The D.P. was outstanding. I played, so far as I can recollect, 3 songs, and probably listened to about 30 or more. For the most part, I enjoyed the listening as much as the performing, which, in my book, makes it worthwhile to spend the extra night in the hotel. The three songs I played were "The Boy Who Once Knew Puff," "You Get a Catapult, I'll Get a Cat" (backed by my "G" strumstick capo'd to "C") and, finally, "I Am the Carpenter," which I wanted Vixy to hear because she has also set "The Walrus and the Carpenter" to music. The response from Vixy was one of my better moments of the con. I'll just be modest and say I think she liked it.

But the high point of the evening was just before I had to go off to sleep - Marilyn Miller performed my other Puff song (the title escapes me, but in my mind I call it Puff the Magic Vampire) not having any idea that I wrote it or that I was in the room. And a splendid job she did with it, too. When I sing it, I usually see people nodding off - so, good to know song OK, my performance not so much. I also noticed the audience reacting to some predictable lines and jokes in it that I hadn't realized were so predictable - but the trick ending (Puff the Vampire bites Jackie, they're both immortal, and the last line is "Dragons live forever, and so do little boys."

A few years back I went to hear Peter Yarrow in Boulder. He mostly babbled about spirituality for about 4 hours, and sang perhaps 2 songs. He talked quite a bit about the deep spiritual nature of "Puff the Magic Dragon," which he co-wrote with Leonard Lipton in 1963. Yes, a children's song about aging and death could be seen that way I suppose, but why bother being so defensive when 90% of the listeners back then KNEW it was a drug songs. And who can say for certain that drugs can't be spiritual - I mean, for gosh sakes, look at the work of Carlos Castaneda. To me, vampirism is one of the more interesting concepts that has grown out of primitive spirituality and folklore (which are, I often argue, one and the same) - the entire idea that if one obtains immortality through "improper" channels there must be such dire consequences - how QUAINT!

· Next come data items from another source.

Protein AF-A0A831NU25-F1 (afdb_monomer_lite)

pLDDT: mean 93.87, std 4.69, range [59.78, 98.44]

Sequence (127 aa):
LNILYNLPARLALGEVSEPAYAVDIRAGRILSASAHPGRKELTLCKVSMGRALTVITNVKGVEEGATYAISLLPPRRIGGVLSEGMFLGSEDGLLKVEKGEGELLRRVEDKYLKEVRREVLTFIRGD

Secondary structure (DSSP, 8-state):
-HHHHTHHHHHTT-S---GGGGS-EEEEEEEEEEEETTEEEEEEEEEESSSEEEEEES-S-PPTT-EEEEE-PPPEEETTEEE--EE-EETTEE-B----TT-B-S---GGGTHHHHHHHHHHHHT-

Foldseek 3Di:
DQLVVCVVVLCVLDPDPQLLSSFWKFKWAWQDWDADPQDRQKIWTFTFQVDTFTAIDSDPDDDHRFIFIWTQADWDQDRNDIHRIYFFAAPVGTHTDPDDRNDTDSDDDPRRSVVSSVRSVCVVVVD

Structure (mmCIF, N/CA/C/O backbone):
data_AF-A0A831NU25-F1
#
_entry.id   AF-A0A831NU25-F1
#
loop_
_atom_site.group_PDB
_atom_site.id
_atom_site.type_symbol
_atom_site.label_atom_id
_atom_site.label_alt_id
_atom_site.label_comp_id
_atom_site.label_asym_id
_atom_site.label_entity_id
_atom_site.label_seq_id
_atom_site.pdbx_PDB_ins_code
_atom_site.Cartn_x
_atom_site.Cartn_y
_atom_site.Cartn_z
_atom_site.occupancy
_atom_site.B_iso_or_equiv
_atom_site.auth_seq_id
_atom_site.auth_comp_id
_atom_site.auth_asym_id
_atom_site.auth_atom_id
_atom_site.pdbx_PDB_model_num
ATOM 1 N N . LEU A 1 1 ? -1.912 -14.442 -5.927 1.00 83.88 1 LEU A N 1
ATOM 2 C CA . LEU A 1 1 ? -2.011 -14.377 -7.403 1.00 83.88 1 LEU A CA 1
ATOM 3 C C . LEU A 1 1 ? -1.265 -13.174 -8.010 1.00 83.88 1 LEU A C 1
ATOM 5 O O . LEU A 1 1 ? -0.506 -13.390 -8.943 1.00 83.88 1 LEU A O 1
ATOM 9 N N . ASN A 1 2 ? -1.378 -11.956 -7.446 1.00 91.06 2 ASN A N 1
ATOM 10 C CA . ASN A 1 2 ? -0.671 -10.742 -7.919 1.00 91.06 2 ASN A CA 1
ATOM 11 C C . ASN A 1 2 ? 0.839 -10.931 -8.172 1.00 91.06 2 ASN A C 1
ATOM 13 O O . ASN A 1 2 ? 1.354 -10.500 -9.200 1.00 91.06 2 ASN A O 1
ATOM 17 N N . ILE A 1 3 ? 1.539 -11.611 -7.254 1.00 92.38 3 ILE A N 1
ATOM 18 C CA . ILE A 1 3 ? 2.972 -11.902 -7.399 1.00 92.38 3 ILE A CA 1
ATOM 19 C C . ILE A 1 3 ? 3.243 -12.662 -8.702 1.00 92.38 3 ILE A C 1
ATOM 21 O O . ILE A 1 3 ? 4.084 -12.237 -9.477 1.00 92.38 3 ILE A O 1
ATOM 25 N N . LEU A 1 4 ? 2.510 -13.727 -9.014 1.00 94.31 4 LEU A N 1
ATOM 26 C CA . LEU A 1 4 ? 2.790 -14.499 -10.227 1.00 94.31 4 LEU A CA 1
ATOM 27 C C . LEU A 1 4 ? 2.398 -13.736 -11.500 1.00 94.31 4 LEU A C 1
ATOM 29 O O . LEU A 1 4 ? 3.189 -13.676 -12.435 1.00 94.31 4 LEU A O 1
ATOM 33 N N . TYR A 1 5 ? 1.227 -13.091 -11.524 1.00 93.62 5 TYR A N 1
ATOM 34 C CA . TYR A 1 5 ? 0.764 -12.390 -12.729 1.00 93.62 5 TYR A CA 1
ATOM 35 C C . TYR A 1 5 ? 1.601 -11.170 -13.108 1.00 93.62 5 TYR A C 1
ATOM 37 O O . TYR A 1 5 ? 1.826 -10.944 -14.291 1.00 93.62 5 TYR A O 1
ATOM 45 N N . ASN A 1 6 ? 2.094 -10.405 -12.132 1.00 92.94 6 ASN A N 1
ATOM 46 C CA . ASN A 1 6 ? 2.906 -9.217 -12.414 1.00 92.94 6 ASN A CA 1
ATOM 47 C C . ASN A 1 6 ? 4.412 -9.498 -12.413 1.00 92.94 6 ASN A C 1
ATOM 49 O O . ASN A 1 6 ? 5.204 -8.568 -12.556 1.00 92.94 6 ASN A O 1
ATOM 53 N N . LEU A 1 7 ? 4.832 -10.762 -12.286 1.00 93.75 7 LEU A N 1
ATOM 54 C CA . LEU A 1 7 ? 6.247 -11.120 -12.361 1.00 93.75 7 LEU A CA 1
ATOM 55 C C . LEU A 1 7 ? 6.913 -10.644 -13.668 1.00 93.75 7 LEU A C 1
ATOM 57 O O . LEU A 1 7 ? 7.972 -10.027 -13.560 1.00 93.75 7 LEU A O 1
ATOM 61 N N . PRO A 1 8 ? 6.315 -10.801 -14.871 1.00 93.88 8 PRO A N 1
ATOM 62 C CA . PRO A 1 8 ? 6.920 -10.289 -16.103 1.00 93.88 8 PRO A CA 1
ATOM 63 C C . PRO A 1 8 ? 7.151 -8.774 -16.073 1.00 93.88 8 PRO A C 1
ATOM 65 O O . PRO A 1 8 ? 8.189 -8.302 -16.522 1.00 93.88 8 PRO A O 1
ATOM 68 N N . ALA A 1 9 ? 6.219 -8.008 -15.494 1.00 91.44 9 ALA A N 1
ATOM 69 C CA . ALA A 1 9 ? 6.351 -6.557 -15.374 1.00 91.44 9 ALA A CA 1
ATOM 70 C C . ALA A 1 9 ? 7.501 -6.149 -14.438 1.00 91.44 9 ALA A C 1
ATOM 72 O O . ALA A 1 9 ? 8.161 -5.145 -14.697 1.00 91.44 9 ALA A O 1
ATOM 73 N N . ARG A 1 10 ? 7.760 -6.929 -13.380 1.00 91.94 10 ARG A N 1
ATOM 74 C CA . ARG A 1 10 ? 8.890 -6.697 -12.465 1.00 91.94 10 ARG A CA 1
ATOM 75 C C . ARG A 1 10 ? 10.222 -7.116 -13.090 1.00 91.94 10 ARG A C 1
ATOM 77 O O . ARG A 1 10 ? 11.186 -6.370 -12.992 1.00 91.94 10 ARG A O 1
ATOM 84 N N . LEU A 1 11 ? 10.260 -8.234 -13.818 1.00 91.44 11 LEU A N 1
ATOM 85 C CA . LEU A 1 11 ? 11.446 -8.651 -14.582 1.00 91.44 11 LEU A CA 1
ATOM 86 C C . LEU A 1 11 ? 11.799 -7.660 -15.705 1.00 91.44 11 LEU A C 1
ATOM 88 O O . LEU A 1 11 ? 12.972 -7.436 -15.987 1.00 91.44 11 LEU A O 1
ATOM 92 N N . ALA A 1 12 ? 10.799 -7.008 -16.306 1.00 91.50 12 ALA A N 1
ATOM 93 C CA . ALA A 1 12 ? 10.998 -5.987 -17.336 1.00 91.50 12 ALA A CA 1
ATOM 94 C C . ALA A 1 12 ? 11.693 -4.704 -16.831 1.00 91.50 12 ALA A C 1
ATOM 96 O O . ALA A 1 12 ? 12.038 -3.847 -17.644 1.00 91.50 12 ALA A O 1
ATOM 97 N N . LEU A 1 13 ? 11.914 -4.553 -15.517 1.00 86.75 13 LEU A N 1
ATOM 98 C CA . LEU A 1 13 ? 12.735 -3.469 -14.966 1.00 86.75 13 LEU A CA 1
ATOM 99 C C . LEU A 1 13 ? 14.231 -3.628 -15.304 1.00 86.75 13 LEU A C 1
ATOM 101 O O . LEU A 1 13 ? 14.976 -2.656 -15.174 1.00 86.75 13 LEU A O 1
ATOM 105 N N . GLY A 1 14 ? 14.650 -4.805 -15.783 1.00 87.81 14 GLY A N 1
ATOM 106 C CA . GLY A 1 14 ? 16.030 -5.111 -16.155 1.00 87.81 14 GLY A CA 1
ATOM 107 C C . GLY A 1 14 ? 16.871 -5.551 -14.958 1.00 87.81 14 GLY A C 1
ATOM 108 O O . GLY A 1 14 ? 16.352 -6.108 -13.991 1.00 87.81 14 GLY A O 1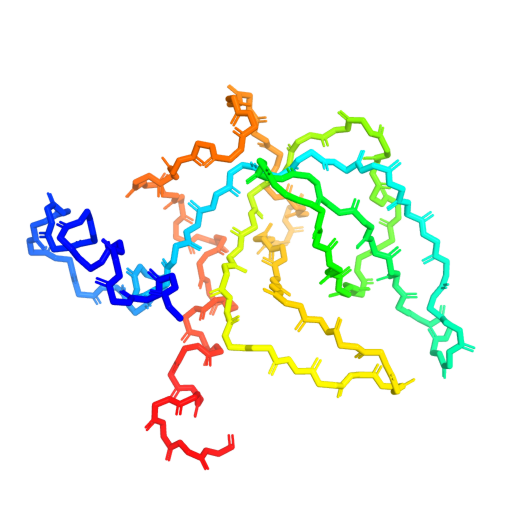
ATOM 109 N N . GLU A 1 15 ? 18.179 -5.306 -15.022 1.00 83.50 15 GLU A N 1
ATOM 110 C CA . GLU A 1 15 ? 19.111 -5.619 -13.935 1.00 83.50 15 GLU A CA 1
ATOM 111 C C . GLU A 1 15 ? 18.904 -4.668 -12.748 1.00 83.50 15 GLU A C 1
ATOM 113 O O . GLU A 1 15 ? 19.541 -3.623 -12.621 1.00 83.50 15 GLU A O 1
ATOM 118 N N . VAL A 1 16 ? 17.969 -5.031 -11.872 1.00 82.44 16 VAL A N 1
ATOM 119 C CA . VAL A 1 16 ? 17.651 -4.298 -10.646 1.00 82.44 16 VAL A CA 1
ATOM 120 C C . VAL A 1 16 ? 17.858 -5.228 -9.454 1.00 82.44 16 VAL A C 1
ATOM 122 O O . VAL A 1 16 ? 17.084 -6.155 -9.237 1.00 82.44 16 VAL A O 1
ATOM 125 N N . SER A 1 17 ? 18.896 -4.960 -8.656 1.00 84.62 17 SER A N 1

Anyhow, I had a very strong negative reaction to Peter Yarrow's lecture, and perhaps got a smidgen of how I was feeling into that song, but to be very honest, that song has always disappointed me somehow. It could have been so much better, but I could never put a finger on it. The second Puff song (The Boy Who Once Knew Puff) is essentially an attempt to do what I was trying to do with the first one, and if it sets anyone off by perpetuating the alternate theory that Puff really IS a drug song, well, yeah, that's what I was going for.

Perhaps I'll get back to this later and write about the rest of the con, but I am just SO tired right now.